◆ **YOUR INSTRUCTIONS**: Of the lines in the data below, write out exactly those from the one holding "ATOM 219 N N" through the one holding "ATOM 242 C C", both included.

[Stored data entries]
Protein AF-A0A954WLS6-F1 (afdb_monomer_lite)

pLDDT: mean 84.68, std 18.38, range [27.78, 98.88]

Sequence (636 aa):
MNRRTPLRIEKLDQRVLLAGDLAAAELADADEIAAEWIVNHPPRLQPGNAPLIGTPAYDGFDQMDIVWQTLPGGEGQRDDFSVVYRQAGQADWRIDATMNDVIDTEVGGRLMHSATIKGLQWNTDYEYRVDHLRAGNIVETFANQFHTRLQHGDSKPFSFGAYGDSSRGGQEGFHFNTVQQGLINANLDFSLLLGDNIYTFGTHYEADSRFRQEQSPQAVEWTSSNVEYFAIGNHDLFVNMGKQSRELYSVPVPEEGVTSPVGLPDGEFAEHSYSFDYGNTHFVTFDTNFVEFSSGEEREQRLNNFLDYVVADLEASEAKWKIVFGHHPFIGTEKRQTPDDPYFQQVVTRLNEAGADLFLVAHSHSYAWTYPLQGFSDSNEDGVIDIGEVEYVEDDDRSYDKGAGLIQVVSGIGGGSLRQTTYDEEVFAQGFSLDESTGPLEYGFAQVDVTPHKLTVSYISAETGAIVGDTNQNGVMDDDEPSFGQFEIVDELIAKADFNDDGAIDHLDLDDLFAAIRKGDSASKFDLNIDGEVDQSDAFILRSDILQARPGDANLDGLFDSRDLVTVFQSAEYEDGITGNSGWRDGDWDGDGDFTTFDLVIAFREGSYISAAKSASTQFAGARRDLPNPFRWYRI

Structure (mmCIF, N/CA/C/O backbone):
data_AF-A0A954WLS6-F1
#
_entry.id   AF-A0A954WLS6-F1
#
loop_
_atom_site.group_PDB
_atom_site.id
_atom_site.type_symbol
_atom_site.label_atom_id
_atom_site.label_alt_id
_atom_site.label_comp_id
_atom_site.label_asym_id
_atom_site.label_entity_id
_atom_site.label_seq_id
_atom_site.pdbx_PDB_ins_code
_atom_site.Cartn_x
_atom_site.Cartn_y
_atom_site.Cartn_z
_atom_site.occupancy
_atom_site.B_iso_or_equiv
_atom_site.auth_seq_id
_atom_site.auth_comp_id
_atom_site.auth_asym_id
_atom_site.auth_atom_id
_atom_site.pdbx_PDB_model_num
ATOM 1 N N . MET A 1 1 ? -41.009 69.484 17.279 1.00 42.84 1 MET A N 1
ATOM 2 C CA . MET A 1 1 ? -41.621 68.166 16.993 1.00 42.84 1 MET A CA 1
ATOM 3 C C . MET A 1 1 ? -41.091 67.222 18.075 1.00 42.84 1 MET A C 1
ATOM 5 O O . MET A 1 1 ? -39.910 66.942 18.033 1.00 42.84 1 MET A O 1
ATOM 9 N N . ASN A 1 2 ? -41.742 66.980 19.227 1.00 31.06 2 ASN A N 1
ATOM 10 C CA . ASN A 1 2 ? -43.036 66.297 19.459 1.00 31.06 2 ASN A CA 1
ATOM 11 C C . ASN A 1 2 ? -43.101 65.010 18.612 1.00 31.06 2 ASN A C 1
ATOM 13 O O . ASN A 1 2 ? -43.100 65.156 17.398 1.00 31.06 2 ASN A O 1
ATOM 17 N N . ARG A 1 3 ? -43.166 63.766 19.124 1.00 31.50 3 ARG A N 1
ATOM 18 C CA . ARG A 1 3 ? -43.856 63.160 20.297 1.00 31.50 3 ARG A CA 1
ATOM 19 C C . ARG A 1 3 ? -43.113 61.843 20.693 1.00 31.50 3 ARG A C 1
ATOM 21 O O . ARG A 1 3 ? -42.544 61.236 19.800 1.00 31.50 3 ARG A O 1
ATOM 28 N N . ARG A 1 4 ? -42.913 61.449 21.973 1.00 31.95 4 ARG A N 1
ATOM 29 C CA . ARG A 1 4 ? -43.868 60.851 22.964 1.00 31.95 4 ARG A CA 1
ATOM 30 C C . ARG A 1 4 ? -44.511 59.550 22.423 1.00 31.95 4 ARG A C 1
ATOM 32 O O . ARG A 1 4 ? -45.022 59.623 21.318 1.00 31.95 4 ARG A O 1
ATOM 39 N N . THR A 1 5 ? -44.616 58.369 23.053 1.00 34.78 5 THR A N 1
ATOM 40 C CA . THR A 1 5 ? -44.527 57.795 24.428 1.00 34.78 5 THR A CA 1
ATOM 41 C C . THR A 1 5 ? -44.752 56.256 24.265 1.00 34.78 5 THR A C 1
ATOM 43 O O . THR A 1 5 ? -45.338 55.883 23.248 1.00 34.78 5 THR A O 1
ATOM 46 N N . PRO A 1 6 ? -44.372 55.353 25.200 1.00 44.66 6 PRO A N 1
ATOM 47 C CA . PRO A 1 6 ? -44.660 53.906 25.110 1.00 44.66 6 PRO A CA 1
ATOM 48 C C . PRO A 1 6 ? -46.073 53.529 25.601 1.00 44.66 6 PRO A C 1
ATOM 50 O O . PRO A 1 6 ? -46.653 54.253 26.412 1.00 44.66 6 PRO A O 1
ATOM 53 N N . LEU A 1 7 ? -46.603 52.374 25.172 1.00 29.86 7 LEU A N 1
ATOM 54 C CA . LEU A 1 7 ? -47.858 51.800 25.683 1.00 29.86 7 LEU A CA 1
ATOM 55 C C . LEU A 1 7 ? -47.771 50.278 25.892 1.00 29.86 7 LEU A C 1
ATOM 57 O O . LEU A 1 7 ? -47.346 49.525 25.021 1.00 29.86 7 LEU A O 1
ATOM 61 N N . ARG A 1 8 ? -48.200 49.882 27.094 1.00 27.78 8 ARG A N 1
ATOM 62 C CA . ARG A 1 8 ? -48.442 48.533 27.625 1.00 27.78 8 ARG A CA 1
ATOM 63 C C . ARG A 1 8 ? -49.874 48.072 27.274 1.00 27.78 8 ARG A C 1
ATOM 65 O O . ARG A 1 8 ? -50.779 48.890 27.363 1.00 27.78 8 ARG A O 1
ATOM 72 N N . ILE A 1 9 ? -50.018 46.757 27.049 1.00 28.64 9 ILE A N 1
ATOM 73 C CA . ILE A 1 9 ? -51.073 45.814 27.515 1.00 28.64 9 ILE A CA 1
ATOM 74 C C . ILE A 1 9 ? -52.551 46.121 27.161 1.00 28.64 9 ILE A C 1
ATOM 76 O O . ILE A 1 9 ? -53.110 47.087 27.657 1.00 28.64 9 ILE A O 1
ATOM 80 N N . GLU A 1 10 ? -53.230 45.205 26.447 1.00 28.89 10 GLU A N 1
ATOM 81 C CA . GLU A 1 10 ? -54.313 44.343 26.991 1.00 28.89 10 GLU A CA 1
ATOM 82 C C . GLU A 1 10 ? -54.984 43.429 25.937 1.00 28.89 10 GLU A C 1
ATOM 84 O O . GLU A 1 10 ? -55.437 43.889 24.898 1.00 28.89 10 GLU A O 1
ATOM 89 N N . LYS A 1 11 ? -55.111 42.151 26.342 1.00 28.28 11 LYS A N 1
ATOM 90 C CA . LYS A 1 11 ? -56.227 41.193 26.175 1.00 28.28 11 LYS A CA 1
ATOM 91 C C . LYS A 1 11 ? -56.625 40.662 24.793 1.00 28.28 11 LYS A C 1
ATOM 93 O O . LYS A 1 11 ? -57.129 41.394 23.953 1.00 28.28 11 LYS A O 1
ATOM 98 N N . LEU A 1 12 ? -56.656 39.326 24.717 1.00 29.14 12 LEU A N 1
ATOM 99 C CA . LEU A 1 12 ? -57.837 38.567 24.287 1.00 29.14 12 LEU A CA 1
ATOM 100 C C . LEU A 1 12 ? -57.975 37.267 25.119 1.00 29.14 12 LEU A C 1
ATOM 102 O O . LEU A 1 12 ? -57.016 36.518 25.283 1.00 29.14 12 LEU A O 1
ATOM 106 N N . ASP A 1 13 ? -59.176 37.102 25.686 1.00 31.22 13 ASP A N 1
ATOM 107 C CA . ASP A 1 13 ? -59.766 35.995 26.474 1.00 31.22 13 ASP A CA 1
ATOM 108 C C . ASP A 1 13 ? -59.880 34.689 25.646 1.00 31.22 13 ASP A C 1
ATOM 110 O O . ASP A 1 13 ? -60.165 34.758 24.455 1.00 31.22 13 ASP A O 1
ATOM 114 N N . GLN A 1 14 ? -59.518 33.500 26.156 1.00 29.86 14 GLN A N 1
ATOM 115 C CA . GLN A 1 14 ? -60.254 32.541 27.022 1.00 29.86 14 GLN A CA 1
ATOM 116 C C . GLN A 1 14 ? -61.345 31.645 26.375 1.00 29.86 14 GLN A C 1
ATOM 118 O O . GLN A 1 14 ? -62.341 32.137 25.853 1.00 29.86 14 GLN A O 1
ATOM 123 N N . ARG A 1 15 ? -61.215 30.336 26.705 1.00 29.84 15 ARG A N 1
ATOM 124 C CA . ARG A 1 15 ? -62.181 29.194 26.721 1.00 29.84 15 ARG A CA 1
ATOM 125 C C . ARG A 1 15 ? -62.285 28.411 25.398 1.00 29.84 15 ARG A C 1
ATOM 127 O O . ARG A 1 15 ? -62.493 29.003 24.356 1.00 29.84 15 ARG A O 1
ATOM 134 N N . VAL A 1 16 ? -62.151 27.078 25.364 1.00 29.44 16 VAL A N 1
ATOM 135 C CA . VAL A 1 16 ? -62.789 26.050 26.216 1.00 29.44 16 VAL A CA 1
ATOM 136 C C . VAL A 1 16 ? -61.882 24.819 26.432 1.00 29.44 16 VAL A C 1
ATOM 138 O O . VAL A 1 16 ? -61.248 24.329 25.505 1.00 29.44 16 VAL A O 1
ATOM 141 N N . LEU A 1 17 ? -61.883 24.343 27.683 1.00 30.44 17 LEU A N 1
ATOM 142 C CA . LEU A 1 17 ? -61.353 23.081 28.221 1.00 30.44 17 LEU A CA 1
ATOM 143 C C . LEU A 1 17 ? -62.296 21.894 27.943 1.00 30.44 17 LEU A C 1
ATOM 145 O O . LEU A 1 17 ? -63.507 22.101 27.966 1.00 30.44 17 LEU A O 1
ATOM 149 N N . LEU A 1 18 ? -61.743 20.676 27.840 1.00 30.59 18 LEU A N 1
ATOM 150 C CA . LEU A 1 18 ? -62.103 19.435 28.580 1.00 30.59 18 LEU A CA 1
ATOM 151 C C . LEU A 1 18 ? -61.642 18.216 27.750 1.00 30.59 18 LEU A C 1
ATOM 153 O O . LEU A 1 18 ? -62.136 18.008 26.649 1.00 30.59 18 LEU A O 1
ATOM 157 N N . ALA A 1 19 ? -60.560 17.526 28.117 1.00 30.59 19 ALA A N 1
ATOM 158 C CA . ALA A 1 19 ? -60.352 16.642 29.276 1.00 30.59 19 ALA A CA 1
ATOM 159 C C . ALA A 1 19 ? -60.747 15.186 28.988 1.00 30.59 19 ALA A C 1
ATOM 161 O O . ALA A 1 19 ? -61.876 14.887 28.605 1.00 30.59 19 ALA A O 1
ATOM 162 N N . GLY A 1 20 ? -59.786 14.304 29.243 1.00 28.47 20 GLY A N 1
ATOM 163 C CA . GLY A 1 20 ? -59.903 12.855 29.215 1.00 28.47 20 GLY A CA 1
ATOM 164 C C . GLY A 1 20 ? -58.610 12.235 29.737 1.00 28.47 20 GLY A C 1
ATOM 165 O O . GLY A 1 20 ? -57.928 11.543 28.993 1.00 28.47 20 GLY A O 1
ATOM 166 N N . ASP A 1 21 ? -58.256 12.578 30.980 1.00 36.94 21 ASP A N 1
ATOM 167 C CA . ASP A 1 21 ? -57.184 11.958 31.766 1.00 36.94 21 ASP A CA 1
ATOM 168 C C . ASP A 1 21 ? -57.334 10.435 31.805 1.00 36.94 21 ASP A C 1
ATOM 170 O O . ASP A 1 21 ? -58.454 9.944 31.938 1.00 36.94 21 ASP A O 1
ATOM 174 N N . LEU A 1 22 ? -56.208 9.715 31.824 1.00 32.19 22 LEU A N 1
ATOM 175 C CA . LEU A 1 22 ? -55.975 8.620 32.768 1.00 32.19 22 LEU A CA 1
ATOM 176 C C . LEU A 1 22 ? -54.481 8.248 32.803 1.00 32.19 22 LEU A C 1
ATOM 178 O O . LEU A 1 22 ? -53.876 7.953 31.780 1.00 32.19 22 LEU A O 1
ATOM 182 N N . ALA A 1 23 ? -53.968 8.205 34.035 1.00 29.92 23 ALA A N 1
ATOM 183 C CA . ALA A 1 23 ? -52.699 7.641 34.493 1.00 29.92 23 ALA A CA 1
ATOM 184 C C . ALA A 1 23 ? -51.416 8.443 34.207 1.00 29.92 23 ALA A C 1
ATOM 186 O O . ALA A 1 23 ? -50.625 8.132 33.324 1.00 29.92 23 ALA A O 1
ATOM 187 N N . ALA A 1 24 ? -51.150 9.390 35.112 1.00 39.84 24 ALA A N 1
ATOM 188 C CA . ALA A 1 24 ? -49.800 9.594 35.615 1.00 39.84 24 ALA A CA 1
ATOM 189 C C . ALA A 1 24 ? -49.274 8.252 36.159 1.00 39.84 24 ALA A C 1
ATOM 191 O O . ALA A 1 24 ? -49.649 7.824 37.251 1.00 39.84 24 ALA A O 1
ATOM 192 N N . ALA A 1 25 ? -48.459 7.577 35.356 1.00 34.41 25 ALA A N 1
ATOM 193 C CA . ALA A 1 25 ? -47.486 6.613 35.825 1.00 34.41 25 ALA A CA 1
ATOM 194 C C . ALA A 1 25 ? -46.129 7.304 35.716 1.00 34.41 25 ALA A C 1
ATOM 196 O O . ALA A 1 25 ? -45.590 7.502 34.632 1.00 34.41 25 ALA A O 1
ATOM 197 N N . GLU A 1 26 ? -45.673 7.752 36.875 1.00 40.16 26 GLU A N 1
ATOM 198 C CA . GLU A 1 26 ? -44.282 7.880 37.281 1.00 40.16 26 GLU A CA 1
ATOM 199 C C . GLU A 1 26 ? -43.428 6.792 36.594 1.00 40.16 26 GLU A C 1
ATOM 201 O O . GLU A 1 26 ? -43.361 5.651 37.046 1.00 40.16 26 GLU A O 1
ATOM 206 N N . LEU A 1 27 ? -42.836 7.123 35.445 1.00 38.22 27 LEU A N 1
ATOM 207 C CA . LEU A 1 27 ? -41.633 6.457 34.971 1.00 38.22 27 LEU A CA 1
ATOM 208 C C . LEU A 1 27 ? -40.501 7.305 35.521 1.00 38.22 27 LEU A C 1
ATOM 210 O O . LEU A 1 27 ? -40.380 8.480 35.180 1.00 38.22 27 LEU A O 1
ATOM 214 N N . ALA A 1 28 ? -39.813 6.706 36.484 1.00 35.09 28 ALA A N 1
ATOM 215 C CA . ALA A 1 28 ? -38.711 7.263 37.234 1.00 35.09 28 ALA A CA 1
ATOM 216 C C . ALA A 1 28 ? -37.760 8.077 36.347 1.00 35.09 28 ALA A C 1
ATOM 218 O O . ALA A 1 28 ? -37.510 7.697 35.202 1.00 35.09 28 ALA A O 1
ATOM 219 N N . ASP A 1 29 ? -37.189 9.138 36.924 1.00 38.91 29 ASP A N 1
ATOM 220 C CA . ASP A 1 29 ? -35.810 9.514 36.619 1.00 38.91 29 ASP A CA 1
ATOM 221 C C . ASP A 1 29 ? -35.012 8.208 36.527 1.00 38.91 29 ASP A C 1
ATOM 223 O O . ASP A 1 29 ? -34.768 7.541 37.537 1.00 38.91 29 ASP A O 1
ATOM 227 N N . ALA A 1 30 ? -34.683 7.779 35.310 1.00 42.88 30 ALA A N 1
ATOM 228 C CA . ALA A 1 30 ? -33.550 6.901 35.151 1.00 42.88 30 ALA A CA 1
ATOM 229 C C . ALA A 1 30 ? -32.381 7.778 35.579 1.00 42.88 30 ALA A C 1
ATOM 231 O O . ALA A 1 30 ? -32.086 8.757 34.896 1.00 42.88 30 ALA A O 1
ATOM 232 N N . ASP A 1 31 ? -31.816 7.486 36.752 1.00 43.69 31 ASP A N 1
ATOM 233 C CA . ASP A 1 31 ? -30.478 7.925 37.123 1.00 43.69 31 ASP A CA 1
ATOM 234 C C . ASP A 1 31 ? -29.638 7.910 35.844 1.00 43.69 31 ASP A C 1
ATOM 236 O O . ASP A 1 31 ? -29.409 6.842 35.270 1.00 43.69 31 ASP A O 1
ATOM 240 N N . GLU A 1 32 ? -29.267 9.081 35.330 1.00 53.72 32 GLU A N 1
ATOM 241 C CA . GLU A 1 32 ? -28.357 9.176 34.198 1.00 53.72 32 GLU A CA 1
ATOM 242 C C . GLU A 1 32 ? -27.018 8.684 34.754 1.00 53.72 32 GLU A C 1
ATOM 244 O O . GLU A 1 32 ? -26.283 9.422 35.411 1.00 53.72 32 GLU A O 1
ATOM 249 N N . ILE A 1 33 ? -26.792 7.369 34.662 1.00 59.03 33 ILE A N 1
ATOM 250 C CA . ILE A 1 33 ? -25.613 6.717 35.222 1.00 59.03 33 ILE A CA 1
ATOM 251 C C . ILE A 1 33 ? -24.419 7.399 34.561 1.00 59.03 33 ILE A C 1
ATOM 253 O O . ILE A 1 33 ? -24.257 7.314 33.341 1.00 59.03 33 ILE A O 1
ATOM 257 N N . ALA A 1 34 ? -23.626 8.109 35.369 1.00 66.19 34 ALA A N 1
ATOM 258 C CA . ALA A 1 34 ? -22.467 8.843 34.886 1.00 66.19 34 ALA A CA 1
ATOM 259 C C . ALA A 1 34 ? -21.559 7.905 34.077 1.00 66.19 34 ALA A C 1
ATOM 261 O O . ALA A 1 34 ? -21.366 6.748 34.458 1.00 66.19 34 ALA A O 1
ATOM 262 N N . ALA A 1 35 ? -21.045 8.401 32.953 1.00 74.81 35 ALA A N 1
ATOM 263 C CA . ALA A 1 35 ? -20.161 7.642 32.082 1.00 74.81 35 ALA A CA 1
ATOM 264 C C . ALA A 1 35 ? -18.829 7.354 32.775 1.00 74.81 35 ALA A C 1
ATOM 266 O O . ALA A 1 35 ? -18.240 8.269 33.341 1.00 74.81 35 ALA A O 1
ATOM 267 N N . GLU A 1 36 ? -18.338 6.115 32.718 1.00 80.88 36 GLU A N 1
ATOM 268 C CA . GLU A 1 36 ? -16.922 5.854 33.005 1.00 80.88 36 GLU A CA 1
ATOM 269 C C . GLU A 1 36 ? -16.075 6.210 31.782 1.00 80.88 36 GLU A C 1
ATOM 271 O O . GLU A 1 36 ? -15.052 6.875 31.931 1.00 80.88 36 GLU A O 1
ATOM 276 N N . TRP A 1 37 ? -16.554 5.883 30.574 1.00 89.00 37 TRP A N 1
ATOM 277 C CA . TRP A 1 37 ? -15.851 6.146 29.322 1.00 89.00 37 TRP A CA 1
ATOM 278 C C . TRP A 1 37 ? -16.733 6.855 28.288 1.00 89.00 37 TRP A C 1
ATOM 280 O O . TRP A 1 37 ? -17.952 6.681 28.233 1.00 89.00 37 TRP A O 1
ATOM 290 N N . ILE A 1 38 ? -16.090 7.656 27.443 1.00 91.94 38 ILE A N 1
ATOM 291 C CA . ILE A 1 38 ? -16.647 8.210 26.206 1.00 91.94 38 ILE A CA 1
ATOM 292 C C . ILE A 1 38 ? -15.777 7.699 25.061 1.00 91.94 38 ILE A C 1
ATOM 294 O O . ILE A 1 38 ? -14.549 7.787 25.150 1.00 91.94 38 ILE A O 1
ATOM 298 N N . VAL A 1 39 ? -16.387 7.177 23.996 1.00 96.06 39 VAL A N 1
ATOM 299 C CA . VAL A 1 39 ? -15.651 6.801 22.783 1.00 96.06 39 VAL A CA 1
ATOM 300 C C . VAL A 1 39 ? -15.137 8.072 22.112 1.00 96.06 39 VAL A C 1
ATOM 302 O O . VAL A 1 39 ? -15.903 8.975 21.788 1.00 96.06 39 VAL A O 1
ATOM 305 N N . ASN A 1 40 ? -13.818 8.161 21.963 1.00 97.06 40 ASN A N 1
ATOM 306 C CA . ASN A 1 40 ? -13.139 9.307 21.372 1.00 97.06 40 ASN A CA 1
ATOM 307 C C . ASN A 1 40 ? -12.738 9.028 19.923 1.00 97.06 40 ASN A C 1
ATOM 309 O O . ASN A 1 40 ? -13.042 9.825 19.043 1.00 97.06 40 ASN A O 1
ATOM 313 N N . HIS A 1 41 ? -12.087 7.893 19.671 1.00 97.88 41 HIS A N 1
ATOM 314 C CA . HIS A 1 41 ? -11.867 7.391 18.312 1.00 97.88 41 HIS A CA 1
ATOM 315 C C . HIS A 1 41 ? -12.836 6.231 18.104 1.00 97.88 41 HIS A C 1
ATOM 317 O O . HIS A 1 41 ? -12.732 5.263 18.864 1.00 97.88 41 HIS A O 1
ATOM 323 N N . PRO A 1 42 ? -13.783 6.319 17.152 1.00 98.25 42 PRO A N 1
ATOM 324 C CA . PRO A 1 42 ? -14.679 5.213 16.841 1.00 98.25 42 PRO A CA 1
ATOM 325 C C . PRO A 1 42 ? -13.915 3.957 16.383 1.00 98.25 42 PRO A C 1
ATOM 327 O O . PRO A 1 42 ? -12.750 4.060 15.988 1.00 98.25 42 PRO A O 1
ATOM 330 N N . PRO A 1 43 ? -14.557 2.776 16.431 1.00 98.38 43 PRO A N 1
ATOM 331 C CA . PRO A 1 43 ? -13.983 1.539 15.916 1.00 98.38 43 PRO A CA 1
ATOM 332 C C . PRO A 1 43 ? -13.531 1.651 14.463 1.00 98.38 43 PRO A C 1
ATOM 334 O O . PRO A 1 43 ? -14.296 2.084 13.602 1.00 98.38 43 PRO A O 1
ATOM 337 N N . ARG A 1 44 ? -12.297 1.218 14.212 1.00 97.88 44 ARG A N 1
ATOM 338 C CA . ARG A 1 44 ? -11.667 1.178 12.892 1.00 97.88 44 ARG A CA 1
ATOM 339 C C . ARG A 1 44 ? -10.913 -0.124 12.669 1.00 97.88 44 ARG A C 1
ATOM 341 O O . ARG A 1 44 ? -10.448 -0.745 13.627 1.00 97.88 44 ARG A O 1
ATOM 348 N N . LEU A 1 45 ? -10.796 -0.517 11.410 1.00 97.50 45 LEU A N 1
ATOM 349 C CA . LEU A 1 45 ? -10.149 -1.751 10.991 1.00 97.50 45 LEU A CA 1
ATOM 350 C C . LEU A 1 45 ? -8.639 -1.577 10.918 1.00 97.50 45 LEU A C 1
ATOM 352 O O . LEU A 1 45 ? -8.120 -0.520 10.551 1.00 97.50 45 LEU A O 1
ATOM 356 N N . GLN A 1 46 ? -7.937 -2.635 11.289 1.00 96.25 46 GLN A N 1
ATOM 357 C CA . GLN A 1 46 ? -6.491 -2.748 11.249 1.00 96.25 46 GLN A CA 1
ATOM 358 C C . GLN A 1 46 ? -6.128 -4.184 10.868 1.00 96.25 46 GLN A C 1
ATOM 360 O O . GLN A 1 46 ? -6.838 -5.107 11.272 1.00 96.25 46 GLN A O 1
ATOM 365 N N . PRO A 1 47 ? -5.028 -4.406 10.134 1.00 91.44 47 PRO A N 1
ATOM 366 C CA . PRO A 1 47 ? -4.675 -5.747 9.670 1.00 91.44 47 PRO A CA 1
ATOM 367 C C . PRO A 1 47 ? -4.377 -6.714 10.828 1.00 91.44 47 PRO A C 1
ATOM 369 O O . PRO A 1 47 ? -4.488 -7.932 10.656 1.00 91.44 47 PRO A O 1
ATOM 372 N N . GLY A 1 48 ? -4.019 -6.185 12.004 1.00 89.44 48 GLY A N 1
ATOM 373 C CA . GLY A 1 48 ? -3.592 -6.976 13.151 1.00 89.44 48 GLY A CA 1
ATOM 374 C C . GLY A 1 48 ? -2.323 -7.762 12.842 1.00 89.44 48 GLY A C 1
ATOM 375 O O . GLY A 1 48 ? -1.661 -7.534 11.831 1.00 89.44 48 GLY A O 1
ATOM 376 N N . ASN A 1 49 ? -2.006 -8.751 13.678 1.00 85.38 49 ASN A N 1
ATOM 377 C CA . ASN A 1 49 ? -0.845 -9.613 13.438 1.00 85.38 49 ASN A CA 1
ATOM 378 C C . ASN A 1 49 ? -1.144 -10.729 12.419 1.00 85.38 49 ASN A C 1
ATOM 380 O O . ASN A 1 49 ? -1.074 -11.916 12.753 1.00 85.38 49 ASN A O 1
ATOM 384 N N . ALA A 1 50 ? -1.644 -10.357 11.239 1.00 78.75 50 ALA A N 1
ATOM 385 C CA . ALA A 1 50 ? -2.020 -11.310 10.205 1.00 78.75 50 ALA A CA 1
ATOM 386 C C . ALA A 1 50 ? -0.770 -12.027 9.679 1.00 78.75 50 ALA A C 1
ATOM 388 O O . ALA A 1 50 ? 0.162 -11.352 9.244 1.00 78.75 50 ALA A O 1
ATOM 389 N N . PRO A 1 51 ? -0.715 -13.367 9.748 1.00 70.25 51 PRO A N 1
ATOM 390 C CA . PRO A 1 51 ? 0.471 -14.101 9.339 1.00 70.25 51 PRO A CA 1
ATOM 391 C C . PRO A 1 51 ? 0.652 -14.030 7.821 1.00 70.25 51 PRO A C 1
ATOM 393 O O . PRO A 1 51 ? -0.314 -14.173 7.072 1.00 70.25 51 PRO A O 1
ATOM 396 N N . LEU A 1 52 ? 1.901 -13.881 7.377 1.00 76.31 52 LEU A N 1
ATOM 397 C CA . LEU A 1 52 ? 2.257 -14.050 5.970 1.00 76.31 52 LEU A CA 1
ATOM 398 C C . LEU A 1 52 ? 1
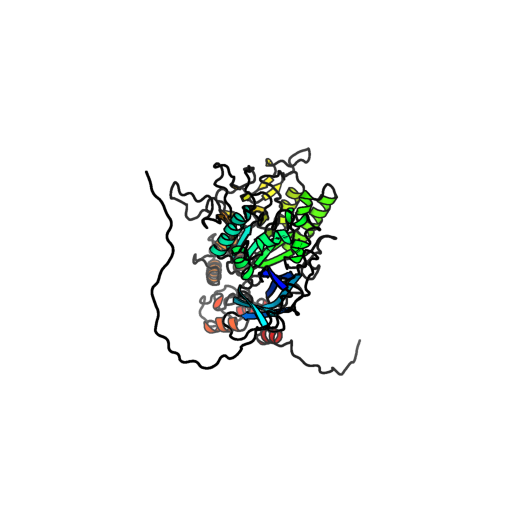.980 -15.489 5.524 1.00 76.31 52 LEU A C 1
ATOM 400 O O . LEU A 1 52 ? 2.236 -16.448 6.261 1.00 76.31 52 LEU A O 1
ATOM 404 N N . ILE A 1 53 ? 1.445 -15.662 4.322 1.00 68.25 53 ILE A N 1
ATOM 405 C CA . ILE A 1 53 ? 1.144 -16.992 3.790 1.00 68.25 53 ILE A CA 1
ATOM 406 C C . ILE A 1 53 ? 2.463 -17.724 3.494 1.00 68.25 53 ILE A C 1
ATOM 408 O O . ILE A 1 53 ? 3.462 -17.118 3.137 1.00 68.25 53 ILE A O 1
ATOM 412 N N . GLY A 1 54 ? 2.501 -19.037 3.744 1.00 66.19 54 GLY A N 1
ATOM 413 C CA . GLY A 1 54 ? 3.737 -19.835 3.671 1.00 66.19 54 GLY A CA 1
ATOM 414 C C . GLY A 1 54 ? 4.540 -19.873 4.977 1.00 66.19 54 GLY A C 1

◆ **WORKED SOLUTION**:
ATOM 219 N N . ASP A 1 29 ? -37.189 9.138 36.924 1.00 38.91 29 ASP A N 1
ATOM 220 C CA . ASP A 1 29 ? -35.810 9.514 36.619 1.00 38.91 29 ASP A CA 1
ATOM 221 C C . ASP A 1 29 ? -35.012 8.208 36.527 1.00 38.91 29 ASP A C 1
ATOM 223 O O . ASP A 1 29 ? -34.768 7.541 37.537 1.00 38.91 29 ASP A O 1
ATOM 227 N N . ALA A 1 30 ? -34.683 7.779 35.310 1.00 42.88 30 ALA A N 1
ATOM 228 C CA . ALA A 1 30 ? -33.550 6.901 35.151 1.00 42.88 30 ALA A CA 1
ATOM 229 C C . ALA A 1 30 ? -32.381 7.778 35.579 1.00 42.88 30 ALA A C 1
ATOM 231 O O . ALA A 1 30 ? -32.086 8.757 34.896 1.00 42.88 30 ALA A O 1
ATOM 232 N N . ASP A 1 31 ? -31.816 7.486 36.752 1.00 43.69 31 ASP A N 1
ATOM 233 C CA . ASP A 1 31 ? -30.478 7.925 37.123 1.00 43.69 31 ASP A CA 1
ATOM 234 C C . ASP A 1 31 ? -29.638 7.910 35.844 1.00 43.69 31 ASP A C 1
ATOM 236 O O . ASP A 1 31 ? -29.409 6.842 35.270 1.00 43.69 31 ASP A O 1
ATOM 240 N N . GLU A 1 32 ? -29.267 9.081 35.330 1.00 53.72 32 GLU A N 1
ATOM 241 C CA . GLU A 1 32 ? -28.357 9.176 34.198 1.00 53.72 32 GLU A CA 1
ATOM 242 C C . GLU A 1 32 ? -27.018 8.684 34.754 1.00 53.72 32 GLU A C 1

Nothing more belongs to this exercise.